What the exercise asks: Take nothing but the lines from the one with "ATOM 31 N N" through the one with "ATOM 65 O O" in the entries below, both ends kept, and return them exactly with pictures left out.

[Dataset entries — start]

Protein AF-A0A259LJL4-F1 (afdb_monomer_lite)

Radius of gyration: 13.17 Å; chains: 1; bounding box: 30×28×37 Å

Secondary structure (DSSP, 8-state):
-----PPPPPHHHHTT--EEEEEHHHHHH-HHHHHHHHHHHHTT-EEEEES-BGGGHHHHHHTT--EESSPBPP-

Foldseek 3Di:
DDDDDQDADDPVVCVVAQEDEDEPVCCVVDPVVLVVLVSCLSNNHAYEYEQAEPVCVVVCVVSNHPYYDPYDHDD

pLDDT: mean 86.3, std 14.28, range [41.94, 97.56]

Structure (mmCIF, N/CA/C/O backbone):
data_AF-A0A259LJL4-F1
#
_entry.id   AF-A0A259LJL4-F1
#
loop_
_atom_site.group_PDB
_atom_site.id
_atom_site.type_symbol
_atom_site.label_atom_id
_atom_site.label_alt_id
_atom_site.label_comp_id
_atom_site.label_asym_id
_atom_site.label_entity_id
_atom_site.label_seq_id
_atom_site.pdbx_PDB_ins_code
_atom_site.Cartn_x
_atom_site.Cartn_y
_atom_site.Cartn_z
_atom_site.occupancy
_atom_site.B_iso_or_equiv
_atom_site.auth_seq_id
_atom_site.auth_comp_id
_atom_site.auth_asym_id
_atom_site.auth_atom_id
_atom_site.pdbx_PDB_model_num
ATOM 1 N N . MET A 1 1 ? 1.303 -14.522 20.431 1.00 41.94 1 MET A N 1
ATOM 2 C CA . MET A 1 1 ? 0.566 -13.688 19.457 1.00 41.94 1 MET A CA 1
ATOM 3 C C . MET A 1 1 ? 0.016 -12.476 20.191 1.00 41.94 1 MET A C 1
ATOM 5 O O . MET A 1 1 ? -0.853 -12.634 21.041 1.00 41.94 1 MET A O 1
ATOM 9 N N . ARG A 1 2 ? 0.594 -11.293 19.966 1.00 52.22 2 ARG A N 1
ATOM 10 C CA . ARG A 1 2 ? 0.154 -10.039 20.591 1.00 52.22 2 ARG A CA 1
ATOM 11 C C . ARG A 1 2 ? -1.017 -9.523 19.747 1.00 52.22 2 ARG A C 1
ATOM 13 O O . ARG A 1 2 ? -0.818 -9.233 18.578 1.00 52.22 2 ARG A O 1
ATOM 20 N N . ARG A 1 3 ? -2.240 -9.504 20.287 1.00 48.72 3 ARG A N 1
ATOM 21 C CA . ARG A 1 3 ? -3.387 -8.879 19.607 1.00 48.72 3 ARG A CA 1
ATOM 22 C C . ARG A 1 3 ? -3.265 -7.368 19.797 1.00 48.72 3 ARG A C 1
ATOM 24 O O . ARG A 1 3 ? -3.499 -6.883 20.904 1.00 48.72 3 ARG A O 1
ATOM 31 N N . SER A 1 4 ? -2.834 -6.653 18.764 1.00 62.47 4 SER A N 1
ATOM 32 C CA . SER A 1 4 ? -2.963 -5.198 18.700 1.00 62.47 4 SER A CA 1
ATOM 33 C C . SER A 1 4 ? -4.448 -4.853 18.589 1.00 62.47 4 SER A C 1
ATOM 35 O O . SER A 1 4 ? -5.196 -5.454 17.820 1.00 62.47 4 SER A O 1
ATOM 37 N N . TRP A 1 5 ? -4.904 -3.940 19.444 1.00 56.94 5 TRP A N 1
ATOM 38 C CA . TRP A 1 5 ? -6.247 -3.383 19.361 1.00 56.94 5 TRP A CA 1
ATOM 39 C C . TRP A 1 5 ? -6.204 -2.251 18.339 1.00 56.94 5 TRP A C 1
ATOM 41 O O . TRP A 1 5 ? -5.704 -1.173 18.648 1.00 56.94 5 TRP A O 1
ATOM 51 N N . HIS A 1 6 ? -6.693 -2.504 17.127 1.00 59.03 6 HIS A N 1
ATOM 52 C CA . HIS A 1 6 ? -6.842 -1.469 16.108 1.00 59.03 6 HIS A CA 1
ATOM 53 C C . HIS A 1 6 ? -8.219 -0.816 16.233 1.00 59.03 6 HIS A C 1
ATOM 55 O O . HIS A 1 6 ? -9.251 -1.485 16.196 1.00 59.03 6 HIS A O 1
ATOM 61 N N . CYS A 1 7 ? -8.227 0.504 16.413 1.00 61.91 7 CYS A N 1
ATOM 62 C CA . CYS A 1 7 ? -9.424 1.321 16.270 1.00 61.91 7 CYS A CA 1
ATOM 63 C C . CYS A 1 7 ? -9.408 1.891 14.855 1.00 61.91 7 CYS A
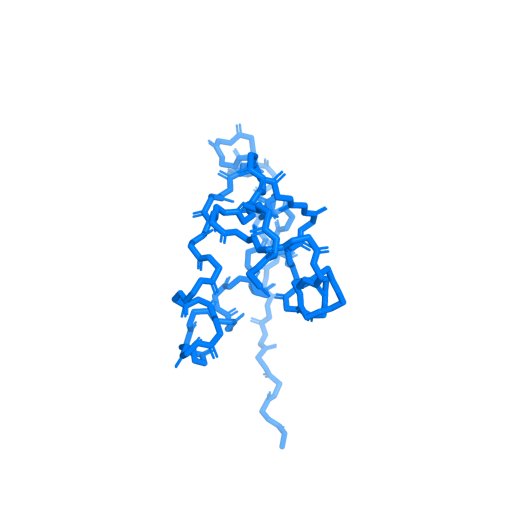 C 1
ATOM 65 O O . CYS A 1 7 ? -8.421 2.516 14.468 1.00 61.91 7 CYS A O 1
ATOM 67 N N . ALA A 1 8 ? -10.474 1.669 14.086 1.00 64.88 8 ALA A N 1
ATOM 68 C CA . ALA A 1 8 ? -10.594 2.277 12.770 1.00 64.88 8 ALA A CA 1
ATOM 69 C C . ALA A 1 8 ? -10.508 3.807 12.891 1.00 64.88 8 ALA A C 1
ATOM 71 O O . ALA A 1 8 ? -11.051 4.402 13.827 1.00 64.88 8 ALA A O 1
ATOM 72 N N . LEU A 1 9 ? -9.827 4.439 11.935 1.00 67.69 9 LEU A N 1
ATOM 73 C CA . LEU A 1 9 ? -9.795 5.892 11.824 1.00 67.69 9 LEU A CA 1
ATOM 74 C C . LEU A 1 9 ? -11.226 6.448 11.760 1.00 67.69 9
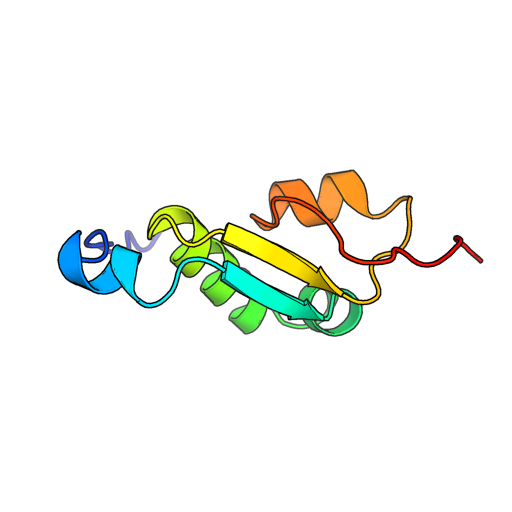 LEU A C 1
ATOM 76 O O . LEU A 1 9 ? -12.086 5.877 11.089 1.00 67.69 9 LEU A O 1
ATOM 80 N N . SER A 1 10 ? -11.484 7.555 12.465 1.00 72.62 10 SER A N 1
ATOM 81 C CA . SER A 1 10 ? -12.807 8.182 12.445 1.00 72.62 10 SER A CA 1
ATOM 82 C C . SER A 1 10 ? -13.157 8.648 11.031 1.00 72.62 10 SER A C 1
ATOM 84 O O . SER A 1 10 ? -12.296 9.131 10.291 1.00 72.62 10 SER A O 1
ATOM 86 N N . ASP A 1 11 ? -14.432 8.538 10.656 1.00 65.56 11 ASP A N 1
ATOM 87 C CA . ASP A 1 11 ? -14.881 8.830 9.288 1.00 65.56 11 ASP A CA 1
ATOM 88 C C . ASP A 1 11 ? -14.529 10.256 8.831 1.00 65.56 11 ASP A C 1
ATOM 90 O O . ASP A 1 11 ? -14.206 10.482 7.668 1.00 65.56 11 ASP A O 1
ATOM 94 N N . GLY A 1 12 ? -14.507 11.222 9.757 1.00 64.56 12 GLY A N 1
ATOM 95 C CA . GLY A 1 12 ? -14.118 12.603 9.458 1.00 64.56 12 GLY A CA 1
ATOM 96 C C . GLY A 1 12 ? -12.652 12.768 9.044 1.00 64.56 12 GLY A C 1
ATOM 97 O O . GLY A 1 12 ? -12.333 13.687 8
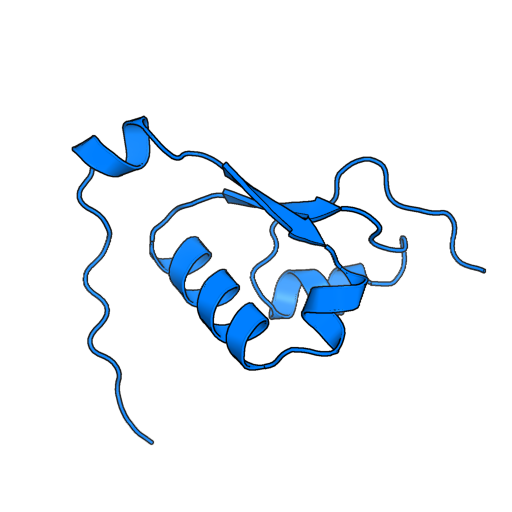.297 1.00 64.56 12 GLY A O 1
ATOM 98 N N . LEU A 1 13 ? -11.759 11.888 9.503 1.00 63.91 13 LEU A N 1
ATOM 99 C CA . LEU A 1 13 ? -10.329 11.958 9.198 1.00 63.91 13 LEU A CA 1
ATOM 100 C C . LEU A 1 13 ? -9.973 11.139 7.947 1.00 63.91 13 LEU A C 1
ATOM 102 O O . LEU A 1 13 ? -9.065 11.524 7.211 1.00 63.91 13 LEU A O 1
ATOM 106 N N . ARG A 1 14 ? -10.764 10.101 7.633 1.00 61.22 14 ARG A N 1
ATOM 107 C CA . ARG A 1 14 ? -10.737 9.411 6.327 1.00 61.22 14 ARG A CA 1
ATOM 108 C C . ARG A 1 14 ? -11.020 10.353 5.154 1.00 61.22 14 ARG A C 1
ATOM 110 O O . ARG A 1 14 ? -10.451 10.181 4.089 1.00 61.22 14 ARG A O 1
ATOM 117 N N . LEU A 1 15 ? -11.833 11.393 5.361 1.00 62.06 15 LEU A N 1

[Dataset entries — finish]

Output below:
ATOM 31 N N . SER A 1 4 ? -2.834 -6.653 18.764 1.00 62.47 4 SER A N 1
ATOM 32 C CA . SER A 1 4 ? -2.963 -5.198 18.700 1.00 62.47 4 SER A CA 1
ATOM 33 C C . SER A 1 4 ? -4.448 -4.853 18.589 1.00 62.47 4 SER A C 1
ATOM 35 O O . SER A 1 4 ? -5.196 -5.454 17.820 1.00 62.47 4 SER A O 1
ATOM 37 N N . TRP A 1 5 ? -4.904 -3.940 19.444 1.00 56.94 5 TRP A N 1
ATOM 38 C CA . TRP A 1 5 ? -6.247 -3.383 19.361 1.00 56.94 5 TRP A CA 1
ATOM 39 C C . TRP A 1 5 ? -6.204 -2.251 18.339 1.00 56.94 5 TRP A C 1
ATOM 41 O O . TRP A 1 5 ? -5.704 -1.173 18.648 1.00 56.94 5 TRP A O 1
ATOM 51 N N . HIS A 1 6 ? -6.693 -2.504 17.127 1.00 59.03 6 HIS A N 1
ATOM 52 C CA . HIS A 1 6 ? -6.842 -1.469 16.108 1.00 59.03 6 HIS A CA 1
ATOM 53 C C . HIS A 1 6 ? -8.219 -0.816 16.233 1.00 59.03 6 HIS A C 1
ATOM 55 O O . HIS A 1 6 ? -9.251 -1.485 16.196 1.00 59.03 6 HIS A O 1
ATOM 61 N N . CYS A 1 7 ? -8.227 0.504 16.413 1.00 61.91 7 CYS A N 1
ATOM 62 C CA . CYS A 1 7 ? -9.424 1.321 16.270 1.00 61.91 7 CYS A CA 1
ATOM 63 C C . CYS A 1 7 ? -9.408 1.891 14.855 1.00 61.91 7 CYS A
 C 1
ATOM 65 O O . CYS A 1 7 ? -8.421 2.516 14.468 1.00 61.91 7 CYS A O 1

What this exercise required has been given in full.